On Tue, Jun 24, 2008 at 10:28:00AM -0500, Michael Shulman wrote:
> I have read the manual. As I pointed out, the only examples of rules
> in the manual are (1) something which may be better done with a
> trigger, and certainly *can* be done with a trigger, whatever the
> speed considerations may be, and (2) something which doesn't seem to
> work very well, and seemingly (from my PoV) *would* be done better
> with triggers if triggers were allowed in that situation.

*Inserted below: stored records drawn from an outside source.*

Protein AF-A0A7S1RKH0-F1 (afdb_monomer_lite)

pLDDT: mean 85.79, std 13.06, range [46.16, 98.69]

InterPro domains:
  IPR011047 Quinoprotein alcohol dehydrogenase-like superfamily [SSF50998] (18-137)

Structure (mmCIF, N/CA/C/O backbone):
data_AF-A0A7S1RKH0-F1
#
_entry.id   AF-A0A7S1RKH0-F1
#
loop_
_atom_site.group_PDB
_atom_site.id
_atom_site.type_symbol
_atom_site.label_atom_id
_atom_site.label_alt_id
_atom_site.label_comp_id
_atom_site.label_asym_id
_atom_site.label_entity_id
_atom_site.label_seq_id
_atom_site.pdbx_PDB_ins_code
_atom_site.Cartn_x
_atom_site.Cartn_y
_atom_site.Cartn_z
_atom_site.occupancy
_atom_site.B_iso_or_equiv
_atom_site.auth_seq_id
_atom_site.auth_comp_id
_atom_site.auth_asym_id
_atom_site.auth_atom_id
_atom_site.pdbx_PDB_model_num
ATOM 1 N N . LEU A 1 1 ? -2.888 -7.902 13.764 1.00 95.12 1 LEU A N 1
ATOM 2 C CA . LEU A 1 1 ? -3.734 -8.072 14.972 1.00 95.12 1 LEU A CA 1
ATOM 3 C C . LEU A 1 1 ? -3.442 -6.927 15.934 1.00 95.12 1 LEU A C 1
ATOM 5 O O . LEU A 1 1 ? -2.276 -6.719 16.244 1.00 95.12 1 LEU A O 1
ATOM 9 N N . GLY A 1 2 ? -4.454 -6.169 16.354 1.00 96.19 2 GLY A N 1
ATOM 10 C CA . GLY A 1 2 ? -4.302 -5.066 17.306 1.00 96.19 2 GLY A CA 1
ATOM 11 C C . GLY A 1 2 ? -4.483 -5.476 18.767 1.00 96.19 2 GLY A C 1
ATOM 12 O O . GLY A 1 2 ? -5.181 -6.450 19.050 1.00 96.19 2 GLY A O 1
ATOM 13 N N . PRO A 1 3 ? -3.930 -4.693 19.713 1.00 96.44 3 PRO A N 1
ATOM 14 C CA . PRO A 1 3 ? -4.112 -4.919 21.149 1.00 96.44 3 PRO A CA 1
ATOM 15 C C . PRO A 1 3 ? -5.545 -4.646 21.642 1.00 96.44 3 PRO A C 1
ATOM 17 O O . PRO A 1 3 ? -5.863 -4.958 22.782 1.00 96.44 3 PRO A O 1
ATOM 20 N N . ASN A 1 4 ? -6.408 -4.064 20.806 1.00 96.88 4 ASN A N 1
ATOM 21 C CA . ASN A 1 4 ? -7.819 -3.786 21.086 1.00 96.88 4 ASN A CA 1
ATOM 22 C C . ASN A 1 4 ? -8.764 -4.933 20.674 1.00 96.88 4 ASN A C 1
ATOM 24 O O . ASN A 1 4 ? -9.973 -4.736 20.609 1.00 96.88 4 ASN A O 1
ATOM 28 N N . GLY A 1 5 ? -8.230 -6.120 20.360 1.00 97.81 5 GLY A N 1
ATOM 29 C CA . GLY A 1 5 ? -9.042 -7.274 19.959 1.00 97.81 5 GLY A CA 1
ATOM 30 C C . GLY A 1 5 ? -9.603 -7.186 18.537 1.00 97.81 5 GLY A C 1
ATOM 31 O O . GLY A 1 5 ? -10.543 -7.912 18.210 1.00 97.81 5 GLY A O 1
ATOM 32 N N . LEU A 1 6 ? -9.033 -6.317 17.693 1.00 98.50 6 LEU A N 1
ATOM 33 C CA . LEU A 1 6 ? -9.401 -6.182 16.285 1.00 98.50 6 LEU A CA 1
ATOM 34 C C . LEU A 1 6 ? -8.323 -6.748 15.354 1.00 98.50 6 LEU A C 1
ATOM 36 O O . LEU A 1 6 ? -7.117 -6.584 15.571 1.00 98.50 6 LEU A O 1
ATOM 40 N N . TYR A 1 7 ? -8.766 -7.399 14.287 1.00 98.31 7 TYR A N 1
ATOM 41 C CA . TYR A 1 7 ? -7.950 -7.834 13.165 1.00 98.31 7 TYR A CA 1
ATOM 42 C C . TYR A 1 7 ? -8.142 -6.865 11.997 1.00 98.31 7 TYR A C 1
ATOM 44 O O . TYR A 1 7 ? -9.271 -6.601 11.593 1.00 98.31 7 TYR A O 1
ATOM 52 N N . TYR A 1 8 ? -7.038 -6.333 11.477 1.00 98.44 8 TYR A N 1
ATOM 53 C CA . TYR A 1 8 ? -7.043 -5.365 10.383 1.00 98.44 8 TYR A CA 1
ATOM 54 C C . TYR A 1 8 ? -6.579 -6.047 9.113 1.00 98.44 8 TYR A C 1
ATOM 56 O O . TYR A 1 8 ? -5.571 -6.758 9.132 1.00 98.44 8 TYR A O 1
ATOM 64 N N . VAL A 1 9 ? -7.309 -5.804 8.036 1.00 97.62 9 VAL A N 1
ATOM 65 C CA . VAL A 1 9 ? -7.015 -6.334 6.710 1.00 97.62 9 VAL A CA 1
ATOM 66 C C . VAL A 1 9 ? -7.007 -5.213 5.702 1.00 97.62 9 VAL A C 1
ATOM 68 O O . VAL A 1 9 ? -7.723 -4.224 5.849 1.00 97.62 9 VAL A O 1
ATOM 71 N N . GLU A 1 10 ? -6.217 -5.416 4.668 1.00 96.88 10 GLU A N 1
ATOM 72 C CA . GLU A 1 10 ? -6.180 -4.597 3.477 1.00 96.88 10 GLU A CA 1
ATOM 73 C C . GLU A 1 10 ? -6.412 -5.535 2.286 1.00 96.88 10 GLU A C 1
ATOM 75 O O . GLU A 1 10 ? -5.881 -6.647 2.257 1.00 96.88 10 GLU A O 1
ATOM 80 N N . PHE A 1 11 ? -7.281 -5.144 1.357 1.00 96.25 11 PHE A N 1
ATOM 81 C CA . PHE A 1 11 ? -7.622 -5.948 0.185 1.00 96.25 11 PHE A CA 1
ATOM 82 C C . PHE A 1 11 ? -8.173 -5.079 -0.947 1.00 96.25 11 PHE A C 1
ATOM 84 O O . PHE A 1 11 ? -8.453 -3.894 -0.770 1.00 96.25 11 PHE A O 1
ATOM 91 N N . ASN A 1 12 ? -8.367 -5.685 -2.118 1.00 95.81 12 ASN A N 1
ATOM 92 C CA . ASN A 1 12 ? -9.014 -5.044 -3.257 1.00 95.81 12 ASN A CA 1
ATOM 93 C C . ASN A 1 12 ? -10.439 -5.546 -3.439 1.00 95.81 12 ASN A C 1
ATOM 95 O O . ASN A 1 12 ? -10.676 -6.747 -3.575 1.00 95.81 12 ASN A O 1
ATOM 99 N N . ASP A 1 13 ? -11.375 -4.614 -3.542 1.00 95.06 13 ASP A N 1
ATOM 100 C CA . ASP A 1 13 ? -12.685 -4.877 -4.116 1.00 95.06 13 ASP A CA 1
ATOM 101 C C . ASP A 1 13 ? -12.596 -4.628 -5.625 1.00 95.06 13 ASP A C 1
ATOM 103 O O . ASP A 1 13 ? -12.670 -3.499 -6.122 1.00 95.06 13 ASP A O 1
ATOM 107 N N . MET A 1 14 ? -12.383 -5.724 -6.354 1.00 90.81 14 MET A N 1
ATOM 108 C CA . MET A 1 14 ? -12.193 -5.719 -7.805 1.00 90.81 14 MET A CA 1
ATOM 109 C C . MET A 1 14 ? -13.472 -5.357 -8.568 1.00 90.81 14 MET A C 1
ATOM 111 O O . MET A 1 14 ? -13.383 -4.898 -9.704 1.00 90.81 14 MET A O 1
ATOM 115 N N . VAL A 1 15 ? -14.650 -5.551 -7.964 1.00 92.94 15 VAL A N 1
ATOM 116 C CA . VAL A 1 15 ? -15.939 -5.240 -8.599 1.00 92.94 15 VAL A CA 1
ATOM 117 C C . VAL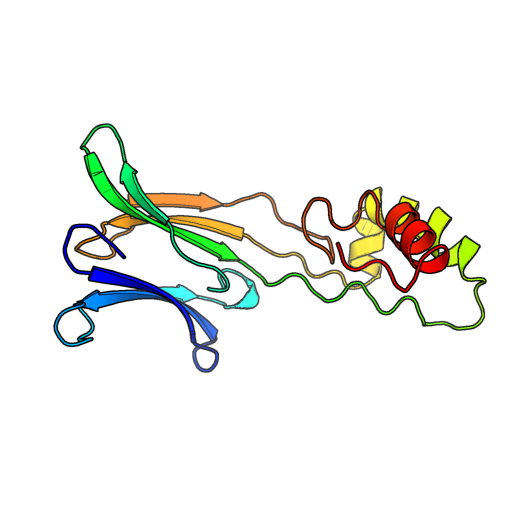 A 1 15 ? -16.183 -3.738 -8.556 1.00 92.94 15 VAL A C 1
ATOM 119 O O . VAL A 1 15 ? -16.518 -3.137 -9.575 1.00 92.94 15 VAL A O 1
ATOM 122 N N . ALA A 1 16 ? -15.974 -3.119 -7.394 1.00 93.25 16 ALA A N 1
ATOM 123 C CA . ALA A 1 16 ? -16.113 -1.675 -7.237 1.00 93.25 16 ALA A CA 1
ATOM 124 C C . ALA A 1 16 ? -14.855 -0.888 -7.643 1.00 93.25 16 ALA A C 1
ATOM 126 O O . ALA A 1 16 ? -14.870 0.342 -7.614 1.00 93.25 16 ALA A O 1
ATOM 127 N N . ASN A 1 17 ? -13.775 -1.580 -8.024 1.00 93.44 17 ASN A N 1
ATOM 128 C CA . ASN A 1 17 ? -12.485 -0.992 -8.371 1.00 93.44 17 ASN A CA 1
ATOM 129 C C . ASN A 1 17 ? -11.967 -0.044 -7.270 1.00 93.44 17 ASN A C 1
ATOM 131 O O . ASN A 1 17 ? -11.662 1.121 -7.525 1.00 93.44 17 ASN A O 1
ATOM 135 N N . GLN A 1 18 ? -11.844 -0.551 -6.043 1.00 95.75 18 GLN A N 1
ATOM 136 C CA . GLN A 1 18 ? -11.315 0.187 -4.893 1.00 95.75 18 GLN A CA 1
ATOM 137 C C . GLN A 1 18 ? -10.380 -0.662 -4.023 1.00 95.75 18 GLN A C 1
ATOM 139 O O . GLN A 1 18 ? -10.580 -1.869 -3.880 1.00 95.75 18 GLN A O 1
ATOM 144 N N . GLY A 1 19 ? -9.387 -0.021 -3.407 1.00 96.00 19 GLY A N 1
ATOM 145 C CA . GLY A 1 19 ? -8.679 -0.599 -2.267 1.00 96.00 19 GLY A CA 1
ATOM 146 C C . GLY A 1 19 ? -9.492 -0.412 -0.992 1.00 96.00 19 GLY A C 1
ATOM 147 O O . GLY A 1 19 ? -10.228 0.568 -0.840 1.00 96.00 19 GLY A O 1
ATOM 148 N N . VAL A 1 20 ? -9.385 -1.363 -0.077 1.00 97.31 20 VAL A N 1
ATOM 149 C CA . VAL A 1 20 ? -10.175 -1.407 1.149 1.00 97.31 20 VAL A CA 1
ATOM 150 C C . VAL A 1 20 ? -9.270 -1.724 2.325 1.00 97.31 20 VAL A C 1
ATOM 152 O O . VAL A 1 20 ? -8.459 -2.641 2.255 1.00 97.31 20 VAL A O 1
ATOM 155 N N . VAL A 1 21 ? -9.449 -0.992 3.423 1.00 98.19 21 VAL A N 1
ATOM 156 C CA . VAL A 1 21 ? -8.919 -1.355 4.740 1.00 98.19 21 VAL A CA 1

It possible that if rules wern't the only way currently to implement
(updateable) views, then they might have been ripped out a long time
ago. Thing is, people like views and there is currently no other way to
do them.
> My question was, what else *can* you do with a rule that you *can't*
> do with a trigger? Are rules only a way to speed up things that could
> also be done with triggers?
Well, views for one. Rules work by manipulating queries, trigger work
by manipulating tuples. Rules have their problems, but sometimes
they're the only way. Updateable views are the major use case.
FWIW, I wonder if the multiple evaluation problem could be solved by
the WITH patch, since the original rule could be stuffed in a WITH
clause and then the rule applied on top of it.
Have a nice day,
--
Martijn van Oosterhout <kleptog@svana.org> http://svana.org/kleptog/
> Please line up in a tree and maintain the heap invariant while
> boarding. Thank you for flying nlogn airlines.